- [Task prompt] Return only that part of the material below which starts with the line containing "ATOM 215 C CA" and goes on through the line containing "ATOM 226 N N", restated exactly.

___ Input for this task ___

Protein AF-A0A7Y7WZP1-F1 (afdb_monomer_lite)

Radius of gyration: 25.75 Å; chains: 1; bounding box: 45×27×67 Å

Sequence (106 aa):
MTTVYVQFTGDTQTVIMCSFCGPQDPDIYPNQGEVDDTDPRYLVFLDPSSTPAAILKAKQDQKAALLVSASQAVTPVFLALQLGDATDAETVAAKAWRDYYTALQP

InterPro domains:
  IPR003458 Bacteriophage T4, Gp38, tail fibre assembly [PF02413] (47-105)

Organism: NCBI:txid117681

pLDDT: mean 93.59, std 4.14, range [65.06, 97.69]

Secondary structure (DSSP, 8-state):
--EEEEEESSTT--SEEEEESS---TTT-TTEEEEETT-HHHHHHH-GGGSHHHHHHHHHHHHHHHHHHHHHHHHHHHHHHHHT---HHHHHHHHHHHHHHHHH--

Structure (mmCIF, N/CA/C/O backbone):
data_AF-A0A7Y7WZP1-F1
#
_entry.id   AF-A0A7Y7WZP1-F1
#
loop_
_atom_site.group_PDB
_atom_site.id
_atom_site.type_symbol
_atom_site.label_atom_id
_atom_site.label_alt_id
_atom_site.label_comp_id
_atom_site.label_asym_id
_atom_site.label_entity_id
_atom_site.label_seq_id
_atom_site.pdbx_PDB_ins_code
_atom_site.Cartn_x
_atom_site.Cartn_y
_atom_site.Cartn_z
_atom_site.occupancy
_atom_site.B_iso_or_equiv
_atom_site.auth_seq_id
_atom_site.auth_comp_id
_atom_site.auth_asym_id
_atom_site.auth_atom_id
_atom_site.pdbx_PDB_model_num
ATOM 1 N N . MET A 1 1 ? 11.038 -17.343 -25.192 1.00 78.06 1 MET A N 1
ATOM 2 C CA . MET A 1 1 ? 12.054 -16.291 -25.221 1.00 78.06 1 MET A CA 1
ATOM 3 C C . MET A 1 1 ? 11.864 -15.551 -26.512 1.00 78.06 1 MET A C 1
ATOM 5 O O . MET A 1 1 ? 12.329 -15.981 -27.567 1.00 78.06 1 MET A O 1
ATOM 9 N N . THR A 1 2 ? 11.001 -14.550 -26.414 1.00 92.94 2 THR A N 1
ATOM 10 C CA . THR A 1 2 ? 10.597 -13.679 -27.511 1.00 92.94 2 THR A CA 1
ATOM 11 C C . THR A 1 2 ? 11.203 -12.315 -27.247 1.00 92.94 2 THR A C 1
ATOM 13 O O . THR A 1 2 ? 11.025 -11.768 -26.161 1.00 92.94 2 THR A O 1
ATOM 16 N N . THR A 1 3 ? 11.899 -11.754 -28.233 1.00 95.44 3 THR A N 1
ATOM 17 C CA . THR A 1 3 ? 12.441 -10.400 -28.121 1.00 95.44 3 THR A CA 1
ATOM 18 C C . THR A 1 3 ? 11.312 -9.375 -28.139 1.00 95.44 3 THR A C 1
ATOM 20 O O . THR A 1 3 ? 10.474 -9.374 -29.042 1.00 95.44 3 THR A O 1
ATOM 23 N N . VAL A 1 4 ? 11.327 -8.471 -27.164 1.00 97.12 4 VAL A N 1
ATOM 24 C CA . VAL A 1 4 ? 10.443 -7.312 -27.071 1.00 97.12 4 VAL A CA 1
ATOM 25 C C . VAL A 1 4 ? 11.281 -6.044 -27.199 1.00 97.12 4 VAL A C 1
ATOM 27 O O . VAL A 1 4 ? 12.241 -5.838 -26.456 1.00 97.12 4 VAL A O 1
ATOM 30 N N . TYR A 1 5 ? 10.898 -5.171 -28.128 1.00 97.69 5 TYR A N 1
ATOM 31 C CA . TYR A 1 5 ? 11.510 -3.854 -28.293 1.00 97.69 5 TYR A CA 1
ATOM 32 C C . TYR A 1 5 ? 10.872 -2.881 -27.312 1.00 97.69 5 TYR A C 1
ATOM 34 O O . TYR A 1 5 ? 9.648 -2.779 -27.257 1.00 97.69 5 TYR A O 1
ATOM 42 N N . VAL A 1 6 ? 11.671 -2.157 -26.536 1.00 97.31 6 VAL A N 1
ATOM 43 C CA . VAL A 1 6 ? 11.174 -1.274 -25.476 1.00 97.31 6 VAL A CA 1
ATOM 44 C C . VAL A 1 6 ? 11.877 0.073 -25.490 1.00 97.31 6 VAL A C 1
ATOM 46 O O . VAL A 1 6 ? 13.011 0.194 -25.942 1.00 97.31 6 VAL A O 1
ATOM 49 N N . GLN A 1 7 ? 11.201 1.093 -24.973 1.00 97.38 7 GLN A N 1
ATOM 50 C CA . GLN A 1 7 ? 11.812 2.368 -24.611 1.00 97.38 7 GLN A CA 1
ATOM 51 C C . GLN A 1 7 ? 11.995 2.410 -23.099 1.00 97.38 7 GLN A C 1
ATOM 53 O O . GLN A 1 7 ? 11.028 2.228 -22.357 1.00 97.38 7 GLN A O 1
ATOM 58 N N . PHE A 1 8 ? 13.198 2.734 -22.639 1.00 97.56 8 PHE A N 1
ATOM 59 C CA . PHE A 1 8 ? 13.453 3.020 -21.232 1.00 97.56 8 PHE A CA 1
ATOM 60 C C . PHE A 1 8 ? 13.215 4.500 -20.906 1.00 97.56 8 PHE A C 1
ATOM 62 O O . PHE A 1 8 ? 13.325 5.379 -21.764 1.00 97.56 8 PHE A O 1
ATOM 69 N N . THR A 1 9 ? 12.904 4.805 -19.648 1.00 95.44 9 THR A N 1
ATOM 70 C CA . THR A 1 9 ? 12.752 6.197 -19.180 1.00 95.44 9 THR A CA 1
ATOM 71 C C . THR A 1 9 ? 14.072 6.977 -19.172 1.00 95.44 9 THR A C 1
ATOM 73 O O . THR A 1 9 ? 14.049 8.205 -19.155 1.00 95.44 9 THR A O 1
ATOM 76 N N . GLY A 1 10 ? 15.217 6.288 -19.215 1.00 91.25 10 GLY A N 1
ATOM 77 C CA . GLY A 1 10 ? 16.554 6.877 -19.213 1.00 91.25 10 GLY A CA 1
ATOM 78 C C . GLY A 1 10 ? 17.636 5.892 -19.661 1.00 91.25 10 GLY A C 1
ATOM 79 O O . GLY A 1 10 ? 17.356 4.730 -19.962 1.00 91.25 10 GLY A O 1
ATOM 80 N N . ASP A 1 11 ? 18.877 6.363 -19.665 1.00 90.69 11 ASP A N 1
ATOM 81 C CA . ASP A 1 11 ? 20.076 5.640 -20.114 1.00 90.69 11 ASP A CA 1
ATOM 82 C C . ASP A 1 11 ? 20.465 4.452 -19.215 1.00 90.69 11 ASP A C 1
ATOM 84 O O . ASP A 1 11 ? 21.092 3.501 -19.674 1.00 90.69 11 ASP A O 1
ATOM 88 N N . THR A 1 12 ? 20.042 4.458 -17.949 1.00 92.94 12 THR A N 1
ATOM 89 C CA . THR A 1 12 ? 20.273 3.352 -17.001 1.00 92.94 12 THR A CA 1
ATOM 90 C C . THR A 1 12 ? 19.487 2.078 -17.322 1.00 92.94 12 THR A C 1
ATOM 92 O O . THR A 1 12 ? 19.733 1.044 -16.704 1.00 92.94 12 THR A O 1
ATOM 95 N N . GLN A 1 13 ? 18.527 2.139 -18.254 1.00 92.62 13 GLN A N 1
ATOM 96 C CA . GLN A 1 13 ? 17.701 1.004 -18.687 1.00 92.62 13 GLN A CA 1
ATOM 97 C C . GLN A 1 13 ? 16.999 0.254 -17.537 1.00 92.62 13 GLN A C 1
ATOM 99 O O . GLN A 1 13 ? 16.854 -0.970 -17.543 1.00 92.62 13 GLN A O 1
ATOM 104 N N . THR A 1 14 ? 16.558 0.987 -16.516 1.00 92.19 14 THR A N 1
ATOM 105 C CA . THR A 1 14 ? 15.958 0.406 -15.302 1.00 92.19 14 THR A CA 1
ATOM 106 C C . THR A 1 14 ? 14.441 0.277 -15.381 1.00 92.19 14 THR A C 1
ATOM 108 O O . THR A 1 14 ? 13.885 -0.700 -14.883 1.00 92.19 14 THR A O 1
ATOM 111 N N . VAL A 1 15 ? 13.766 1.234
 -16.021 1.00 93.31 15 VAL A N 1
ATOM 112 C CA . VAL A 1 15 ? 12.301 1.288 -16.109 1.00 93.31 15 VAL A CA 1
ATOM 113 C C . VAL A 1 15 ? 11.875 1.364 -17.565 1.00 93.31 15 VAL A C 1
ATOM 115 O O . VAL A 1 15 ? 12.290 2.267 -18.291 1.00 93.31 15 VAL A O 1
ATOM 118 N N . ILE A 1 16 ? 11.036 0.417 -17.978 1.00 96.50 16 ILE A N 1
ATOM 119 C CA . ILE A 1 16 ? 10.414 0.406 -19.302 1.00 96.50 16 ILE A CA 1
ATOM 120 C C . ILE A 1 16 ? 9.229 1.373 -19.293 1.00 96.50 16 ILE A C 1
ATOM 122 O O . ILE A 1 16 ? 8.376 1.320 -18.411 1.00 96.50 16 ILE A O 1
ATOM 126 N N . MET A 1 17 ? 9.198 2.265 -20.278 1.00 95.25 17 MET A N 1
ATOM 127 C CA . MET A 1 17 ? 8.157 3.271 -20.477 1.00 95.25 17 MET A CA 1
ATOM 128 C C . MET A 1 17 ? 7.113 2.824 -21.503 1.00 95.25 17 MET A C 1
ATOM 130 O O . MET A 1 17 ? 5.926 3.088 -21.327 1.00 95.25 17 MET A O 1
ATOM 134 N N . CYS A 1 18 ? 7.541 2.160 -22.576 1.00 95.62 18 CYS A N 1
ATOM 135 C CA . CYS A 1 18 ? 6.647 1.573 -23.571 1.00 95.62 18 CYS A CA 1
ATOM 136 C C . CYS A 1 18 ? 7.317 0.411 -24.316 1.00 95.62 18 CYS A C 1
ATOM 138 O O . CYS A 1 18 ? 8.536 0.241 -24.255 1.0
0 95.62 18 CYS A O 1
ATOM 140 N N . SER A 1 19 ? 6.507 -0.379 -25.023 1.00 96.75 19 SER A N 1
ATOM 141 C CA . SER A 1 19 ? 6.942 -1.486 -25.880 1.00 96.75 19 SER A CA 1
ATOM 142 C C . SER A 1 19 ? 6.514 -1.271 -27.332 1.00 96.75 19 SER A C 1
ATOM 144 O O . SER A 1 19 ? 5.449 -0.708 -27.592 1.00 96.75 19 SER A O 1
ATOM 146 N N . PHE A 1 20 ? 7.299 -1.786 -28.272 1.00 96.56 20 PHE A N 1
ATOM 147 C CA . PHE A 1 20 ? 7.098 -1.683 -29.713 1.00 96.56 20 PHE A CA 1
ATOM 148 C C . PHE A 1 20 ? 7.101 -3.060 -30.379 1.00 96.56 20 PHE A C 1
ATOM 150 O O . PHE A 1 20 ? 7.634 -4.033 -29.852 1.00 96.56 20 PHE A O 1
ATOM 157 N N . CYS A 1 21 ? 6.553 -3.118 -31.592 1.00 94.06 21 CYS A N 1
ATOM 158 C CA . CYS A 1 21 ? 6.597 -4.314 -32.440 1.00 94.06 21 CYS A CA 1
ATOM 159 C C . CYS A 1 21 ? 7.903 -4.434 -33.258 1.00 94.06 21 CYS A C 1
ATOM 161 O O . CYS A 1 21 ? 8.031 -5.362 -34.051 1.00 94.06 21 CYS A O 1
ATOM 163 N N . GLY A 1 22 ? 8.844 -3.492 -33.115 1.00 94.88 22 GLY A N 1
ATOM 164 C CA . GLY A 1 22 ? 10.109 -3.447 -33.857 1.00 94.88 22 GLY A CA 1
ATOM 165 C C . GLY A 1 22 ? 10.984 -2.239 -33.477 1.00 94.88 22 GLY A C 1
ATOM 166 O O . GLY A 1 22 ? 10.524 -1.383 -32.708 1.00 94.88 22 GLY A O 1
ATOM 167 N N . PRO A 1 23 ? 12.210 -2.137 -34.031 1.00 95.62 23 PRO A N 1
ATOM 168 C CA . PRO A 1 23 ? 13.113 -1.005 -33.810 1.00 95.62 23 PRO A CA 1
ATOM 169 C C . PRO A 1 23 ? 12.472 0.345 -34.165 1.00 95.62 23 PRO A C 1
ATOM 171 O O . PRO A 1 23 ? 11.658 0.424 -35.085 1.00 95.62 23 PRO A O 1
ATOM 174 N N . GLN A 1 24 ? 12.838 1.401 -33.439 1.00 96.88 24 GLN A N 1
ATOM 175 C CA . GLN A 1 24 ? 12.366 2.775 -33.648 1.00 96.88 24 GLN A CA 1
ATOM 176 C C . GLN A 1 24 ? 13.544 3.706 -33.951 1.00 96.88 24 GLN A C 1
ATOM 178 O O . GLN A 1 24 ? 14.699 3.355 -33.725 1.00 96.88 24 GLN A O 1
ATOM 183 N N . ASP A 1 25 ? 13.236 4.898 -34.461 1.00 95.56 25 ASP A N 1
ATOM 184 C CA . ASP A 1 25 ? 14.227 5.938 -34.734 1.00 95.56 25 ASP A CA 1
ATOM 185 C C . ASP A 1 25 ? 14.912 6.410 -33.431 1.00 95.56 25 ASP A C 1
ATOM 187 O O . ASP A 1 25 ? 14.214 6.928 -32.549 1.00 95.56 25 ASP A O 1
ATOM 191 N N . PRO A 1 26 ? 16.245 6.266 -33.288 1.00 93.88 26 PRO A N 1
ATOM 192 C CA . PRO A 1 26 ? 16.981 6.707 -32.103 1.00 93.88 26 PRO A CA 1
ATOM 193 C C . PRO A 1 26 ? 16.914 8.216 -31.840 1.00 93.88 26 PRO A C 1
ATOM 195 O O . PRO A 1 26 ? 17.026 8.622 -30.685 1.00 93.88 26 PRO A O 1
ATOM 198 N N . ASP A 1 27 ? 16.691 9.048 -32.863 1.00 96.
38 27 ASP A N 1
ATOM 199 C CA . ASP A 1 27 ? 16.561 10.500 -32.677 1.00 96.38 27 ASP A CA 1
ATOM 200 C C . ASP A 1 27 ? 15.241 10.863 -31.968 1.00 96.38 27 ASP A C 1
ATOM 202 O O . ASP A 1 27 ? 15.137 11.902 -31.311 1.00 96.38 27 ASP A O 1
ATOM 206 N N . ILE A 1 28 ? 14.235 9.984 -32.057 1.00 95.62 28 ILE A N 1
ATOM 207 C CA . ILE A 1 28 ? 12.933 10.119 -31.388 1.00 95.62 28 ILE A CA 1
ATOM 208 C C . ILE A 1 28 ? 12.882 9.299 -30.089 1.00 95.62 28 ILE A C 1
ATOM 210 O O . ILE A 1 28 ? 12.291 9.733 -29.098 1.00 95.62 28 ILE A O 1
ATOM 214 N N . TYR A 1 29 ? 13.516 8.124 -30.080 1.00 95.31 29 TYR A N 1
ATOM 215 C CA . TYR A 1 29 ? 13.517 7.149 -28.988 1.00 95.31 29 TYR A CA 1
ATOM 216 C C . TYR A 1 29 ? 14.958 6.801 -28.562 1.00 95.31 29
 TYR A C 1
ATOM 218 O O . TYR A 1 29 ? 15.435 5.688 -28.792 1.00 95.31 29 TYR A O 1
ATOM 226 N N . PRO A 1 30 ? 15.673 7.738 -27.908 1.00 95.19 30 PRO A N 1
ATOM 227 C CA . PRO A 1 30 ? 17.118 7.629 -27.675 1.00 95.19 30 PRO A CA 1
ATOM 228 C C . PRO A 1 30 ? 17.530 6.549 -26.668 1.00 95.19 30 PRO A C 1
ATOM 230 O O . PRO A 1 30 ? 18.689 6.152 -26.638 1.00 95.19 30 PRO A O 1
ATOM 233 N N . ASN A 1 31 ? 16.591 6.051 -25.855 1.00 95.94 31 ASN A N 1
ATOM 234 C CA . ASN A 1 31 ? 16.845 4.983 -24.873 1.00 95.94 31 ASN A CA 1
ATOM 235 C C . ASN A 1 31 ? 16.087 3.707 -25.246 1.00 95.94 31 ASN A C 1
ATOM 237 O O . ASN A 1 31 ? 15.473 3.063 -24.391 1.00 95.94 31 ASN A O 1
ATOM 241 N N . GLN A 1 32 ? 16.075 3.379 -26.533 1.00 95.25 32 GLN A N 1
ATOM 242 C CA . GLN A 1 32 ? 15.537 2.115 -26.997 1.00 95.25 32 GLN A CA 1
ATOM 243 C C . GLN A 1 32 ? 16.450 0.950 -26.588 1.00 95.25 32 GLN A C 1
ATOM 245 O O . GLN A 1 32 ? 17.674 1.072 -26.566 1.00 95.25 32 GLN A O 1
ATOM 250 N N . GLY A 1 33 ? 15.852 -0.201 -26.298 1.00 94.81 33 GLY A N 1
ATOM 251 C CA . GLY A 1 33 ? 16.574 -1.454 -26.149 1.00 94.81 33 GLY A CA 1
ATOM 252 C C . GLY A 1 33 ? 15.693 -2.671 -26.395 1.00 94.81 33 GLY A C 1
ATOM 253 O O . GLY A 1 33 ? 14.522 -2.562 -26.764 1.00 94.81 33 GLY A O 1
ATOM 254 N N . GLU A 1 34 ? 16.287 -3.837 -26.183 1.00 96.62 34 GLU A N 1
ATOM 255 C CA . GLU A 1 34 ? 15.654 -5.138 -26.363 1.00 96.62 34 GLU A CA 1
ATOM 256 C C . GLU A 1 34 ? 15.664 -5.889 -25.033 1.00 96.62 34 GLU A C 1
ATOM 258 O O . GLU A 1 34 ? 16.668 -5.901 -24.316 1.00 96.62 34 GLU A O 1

___

- [Your response]
ATOM 215 C CA . TYR A 1 29 ? 13.517 7.149 -28.988 1.00 95.31 29 TYR A CA 1
ATOM 216 C C . TYR A 1 29 ? 14.958 6.801 -28.562 1.00 95.31 29
 TYR A C 1
ATOM 218 O O . TYR A 1 29 ? 15.435 5.688 -28.792 1.00 95.31 29 TYR A O 1
ATOM 226 N N . PRO A 1 30 ? 15.673 7.738 -27.908 1.00 95.19 30 PRO A N 1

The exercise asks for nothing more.